The final role is assumed by the end user. It might be someone who will act as an individual subsite administrator, the managers of areas that will use SharePoint to facilitate their business processes, or the people that have key input into how their team’s site is deployed. A library structure may be technically elegant, employ the proper content and retention controls and be completely unusable by the very people it was supposed to benefit.

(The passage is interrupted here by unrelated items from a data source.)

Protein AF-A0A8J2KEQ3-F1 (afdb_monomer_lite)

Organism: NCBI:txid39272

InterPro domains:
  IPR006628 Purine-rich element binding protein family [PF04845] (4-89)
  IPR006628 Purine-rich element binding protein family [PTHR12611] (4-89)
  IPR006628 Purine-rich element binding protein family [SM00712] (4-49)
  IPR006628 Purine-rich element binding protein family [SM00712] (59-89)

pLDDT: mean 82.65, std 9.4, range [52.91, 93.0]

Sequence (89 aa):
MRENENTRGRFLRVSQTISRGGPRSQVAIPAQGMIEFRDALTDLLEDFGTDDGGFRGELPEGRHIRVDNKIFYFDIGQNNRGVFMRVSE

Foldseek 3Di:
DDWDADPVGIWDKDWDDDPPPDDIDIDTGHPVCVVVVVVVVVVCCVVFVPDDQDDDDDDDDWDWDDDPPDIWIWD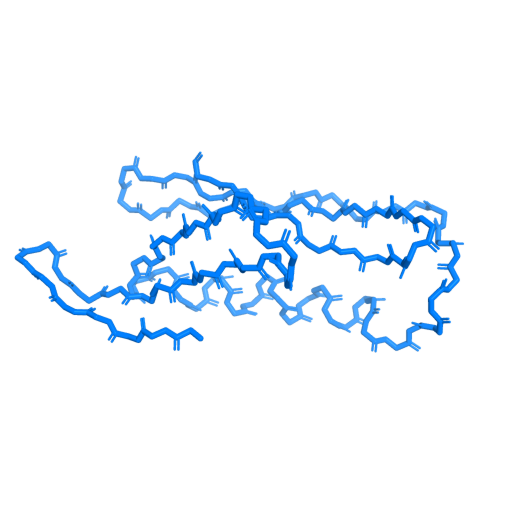WDADSRHIDTDIDD

Radius of gyration: 14.51 Å; chains: 1; bounding box: 34×27×40 Å

Structure (mmCIF, N/CA/C/O backbone):
data_AF-A0A8J2KEQ3-F1
#
_entry.id   AF-A0A8J2KEQ3-F1
#
loop_
_atom_site.group_PDB
_atom_site.id
_atom_site.type_symbol
_atom_site.label_atom_id
_atom_site.label_alt_id
_atom_site.label_comp_id
_atom_site.label_asym_id
_atom_site.label_entity_id
_atom_site.label_seq_id
_atom_site.pdbx_PDB_ins_code
_atom_site.Cartn_x
_atom_site.Cartn_y
_atom_site.Cartn_z
_atom_site.occupancy
_atom_site.B_iso_or_equiv
_atom_site.auth_seq_id
_atom_site.auth_comp_id
_atom_site.auth_asym_id
_atom_site.auth_atom_id
_atom_site.pdbx_PDB_model_num
ATOM 1 N N . MET A 1 1 ? 8.460 -2.969 9.987 1.00 78.25 1 MET A N 1
ATOM 2 C CA . MET A 1 1 ? 6.999 -2.751 10.108 1.00 78.25 1 MET A CA 1
ATOM 3 C C . MET A 1 1 ? 6.598 -3.014 11.554 1.00 78.25 1 MET A C 1
ATOM 5 O O . MET A 1 1 ? 7.361 -3.678 12.246 1.00 78.25 1 MET A O 1
ATOM 9 N N . ARG A 1 2 ? 5.482 -2.464 12.040 1.00 85.19 2 ARG A N 1
ATOM 10 C CA . ARG A 1 2 ? 5.015 -2.687 13.421 1.00 85.19 2 ARG A CA 1
ATOM 11 C C . ARG A 1 2 ? 3.502 -2.874 13.449 1.00 85.19 2 ARG A C 1
ATOM 13 O O . ARG A 1 2 ? 2.794 -1.995 12.964 1.00 85.19 2 ARG A O 1
ATOM 20 N N . GLU A 1 3 ? 3.029 -3.975 14.024 1.00 84.25 3 GLU A N 1
ATOM 21 C CA . GLU A 1 3 ? 1.611 -4.157 14.351 1.00 84.25 3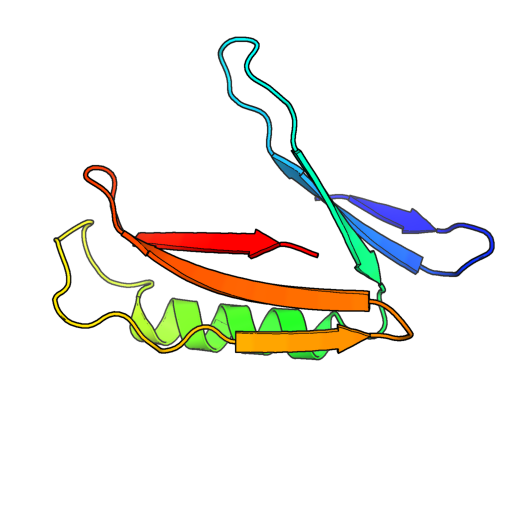 GLU A CA 1
ATOM 22 C C . GLU A 1 3 ? 1.245 -3.233 15.521 1.00 84.25 3 GLU A C 1
ATOM 24 O O . GLU A 1 3 ? 1.976 -3.144 16.511 1.00 84.25 3 GLU A O 1
ATOM 29 N N . ASN A 1 4 ? 0.152 -2.491 15.374 1.00 89.75 4 ASN A N 1
ATOM 30 C CA . ASN A 1 4 ? -0.378 -1.583 16.382 1.00 89.75 4 ASN A CA 1
ATOM 31 C C . ASN A 1 4 ? -1.894 -1.772 16.501 1.00 89.75 4 ASN A C 1
ATOM 33 O O . ASN A 1 4 ? -2.551 -2.214 15.561 1.00 89.75 4 ASN A O 1
ATOM 37 N N . GLU A 1 5 ? -2.450 -1.360 17.634 1.00 88.69 5 GLU A N 1
ATOM 38 C CA . GLU A 1 5 ? -3.884 -1.395 17.909 1.00 88.69 5 GLU A CA 1
ATOM 39 C C . GLU A 1 5 ? -4.334 -0.045 18.471 1.00 88.69 5 GLU A C 1
ATOM 41 O O . GLU A 1 5 ? -3.616 0.590 19.248 1.00 88.69 5 GLU A O 1
ATOM 46 N N . ASN A 1 6 ? -5.498 0.433 18.038 1.00 85.81 6 ASN A N 1
ATOM 47 C CA . ASN A 1 6 ? -6.147 1.618 18.593 1.00 85.81 6 ASN A CA 1
ATOM 48 C C . ASN A 1 6 ? -7.670 1.410 18.658 1.00 85.81 6 ASN A C 1
ATOM 50 O O . ASN A 1 6 ? -8.177 0.334 18.355 1.00 85.81 6 ASN A O 1
ATOM 54 N N . THR A 1 7 ? -8.421 2.452 19.018 1.00 86.88 7 THR A N 1
ATOM 55 C CA . THR A 1 7 ? -9.894 2.404 19.106 1.00 86.88 7 THR A CA 1
ATOM 56 C C . THR A 1 7 ? -10.600 2.069 17.785 1.00 86.88 7 THR A C 1
ATOM 58 O O . THR A 1 7 ? -11.784 1.755 17.798 1.00 86.88 7 THR A O 1
ATOM 61 N N . ARG A 1 8 ? -9.895 2.127 16.648 1.00 81.00 8 ARG A N 1
ATOM 62 C CA . ARG A 1 8 ? -10.381 1.764 15.308 1.00 81.00 8 ARG A CA 1
ATOM 63 C C . ARG A 1 8 ? -9.945 0.354 14.881 1.00 81.00 8 ARG A C 1
ATOM 65 O O . ARG A 1 8 ? -10.228 -0.037 13.755 1.00 81.00 8 ARG A O 1
ATOM 72 N N . GLY A 1 9 ? -9.264 -0.393 15.752 1.00 88.00 9 GLY A N 1
ATOM 73 C CA . GLY A 1 9 ? -8.815 -1.764 15.518 1.00 88.00 9 GLY A CA 1
ATOM 74 C C . GLY A 1 9 ? -7.305 -1.910 15.309 1.00 88.00 9 GLY A C 1
ATOM 75 O O . GLY A 1 9 ? -6.510 -1.005 15.586 1.00 88.00 9 GLY A O 1
ATOM 76 N N . ARG A 1 10 ? -6.909 -3.096 14.833 1.00 93.00 10 ARG A N 1
ATOM 77 C CA . ARG A 1 10 ? -5.512 -3.473 14.571 1.00 93.00 10 ARG A CA 1
ATOM 78 C C . ARG A 1 10 ? -5.074 -3.067 13.170 1.00 93.00 10 ARG A C 1
ATOM 80 O O . ARG A 1 10 ? -5.837 -3.176 12.210 1.00 93.00 10 ARG A O 1
ATOM 87 N N . PHE A 1 11 ? -3.829 -2.629 13.045 1.00 92.00 11 PHE A N 1
ATOM 88 C CA . PHE A 1 11 ? -3.237 -2.221 11.778 1.00 92.00 11 PHE A CA 1
ATOM 89 C C . PHE A 1 11 ? -1.728 -2.465 11.756 1.00 92.00 11 PHE A C 1
ATOM 91 O O . PHE A 1 11 ? -1.035 -2.364 12.771 1.00 92.00 11 PHE A O 1
ATOM 98 N N . LEU A 1 12 ? -1.197 -2.727 10.567 1.00 91.50 12 LEU A N 1
ATOM 99 C CA . LEU A 1 12 ? 0.230 -2.759 10.307 1.00 91.50 12 LEU A CA 1
ATOM 100 C C . LEU A 1 12 ? 0.710 -1.360 9.922 1.00 91.50 12 LEU A C 1
ATOM 102 O O . LEU A 1 12 ? 0.288 -0.788 8.918 1.00 91.50 12 LEU A O 1
ATOM 106 N N . ARG A 1 13 ? 1.638 -0.804 10.702 1.00 91.56 13 ARG A N 1
ATOM 107 C CA . ARG A 1 13 ? 2.331 0.435 10.348 1.00 91.56 13 ARG A CA 1
ATOM 108 C C . ARG A 1 13 ? 3.611 0.123 9.584 1.00 91.56 13 ARG A C 1
ATOM 110 O O . ARG A 1 13 ? 4.555 -0.467 10.129 1.00 91.56 13 ARG A O 1
ATOM 117 N N . VAL A 1 14 ? 3.665 0.585 8.343 1.00 89.94 14 VAL A N 1
ATOM 118 C CA . VAL A 1 14 ? 4.866 0.580 7.506 1.00 89.94 14 VAL A CA 1
ATOM 119 C C . VAL A 1 14 ? 5.440 1.989 7.524 1.00 89.94 14 VAL A C 1
ATOM 121 O O . VAL A 1 14 ? 4.724 2.958 7.300 1.00 89.94 14 VAL A O 1
ATOM 124 N N . SER A 1 15 ? 6.723 2.124 7.843 1.00 89.31 15 SER A N 1
ATOM 125 C CA . SER A 1 15 ? 7.411 3.414 7.854 1.00 89.31 15 SER A CA 1
ATOM 126 C C . SER A 1 15 ? 8.662 3.299 7.004 1.00 89.31 15 SER A C 1
ATOM 128 O O . SER A 1 15 ? 9.483 2.416 7.249 1.00 89.31 15 SER A O 1
ATOM 130 N N . GLN A 1 16 ? 8.811 4.199 6.040 1.00 87.31 16 GLN A N 1
ATOM 131 C CA . GLN A 1 16 ? 10.011 4.333 5.234 1.00 87.31 16 GLN A CA 1
ATOM 132 C C . GLN A 1 16 ? 10.825 5.513 5.763 1.00 87.31 16 GLN A C 1
ATOM 134 O O . GLN A 1 16 ? 10.325 6.623 5.955 1.00 87.31 16 GLN A O 1
ATOM 139 N N . THR A 1 17 ? 12.103 5.261 6.026 1.00 84.56 17 THR A N 1
ATOM 140 C CA . THR A 1 17 ? 13.057 6.271 6.483 1.00 84.56 17 THR A CA 1
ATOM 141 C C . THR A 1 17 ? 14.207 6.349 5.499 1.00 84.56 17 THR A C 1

There may be additional roles based on the size of your organization and number of users, but these roles and responsibilities should be established and have representation on a steering committee or other team charged with keeping SharePoint in shape.

Access control

There are two baseline approaches to access control from which an access control structure grows. First, allow everyone to read or read and contribute, then lock it down in the individual subsites. Or, allow only to read and contribute at the top-most level and deploy each additional team site locked down to only that team. If your objective is focused on sharing and collaboration, the latter may seem like a good idea until access administration and managing permissions becomes a nightmare. Neither is wrong, nor right. Just ensure it aligns with your goals and objectives.

Content

What will you allow in SharePoint? Will business records be created and stored there? How long should content remain in lists and libraries? Should certain types of documents be restricted (contracts, artifacts, images)? Deciding this early will help build a SharePoint training and awareness program, creating a team that helps you maintain SharePoint as a useful and well-managed tool for your business.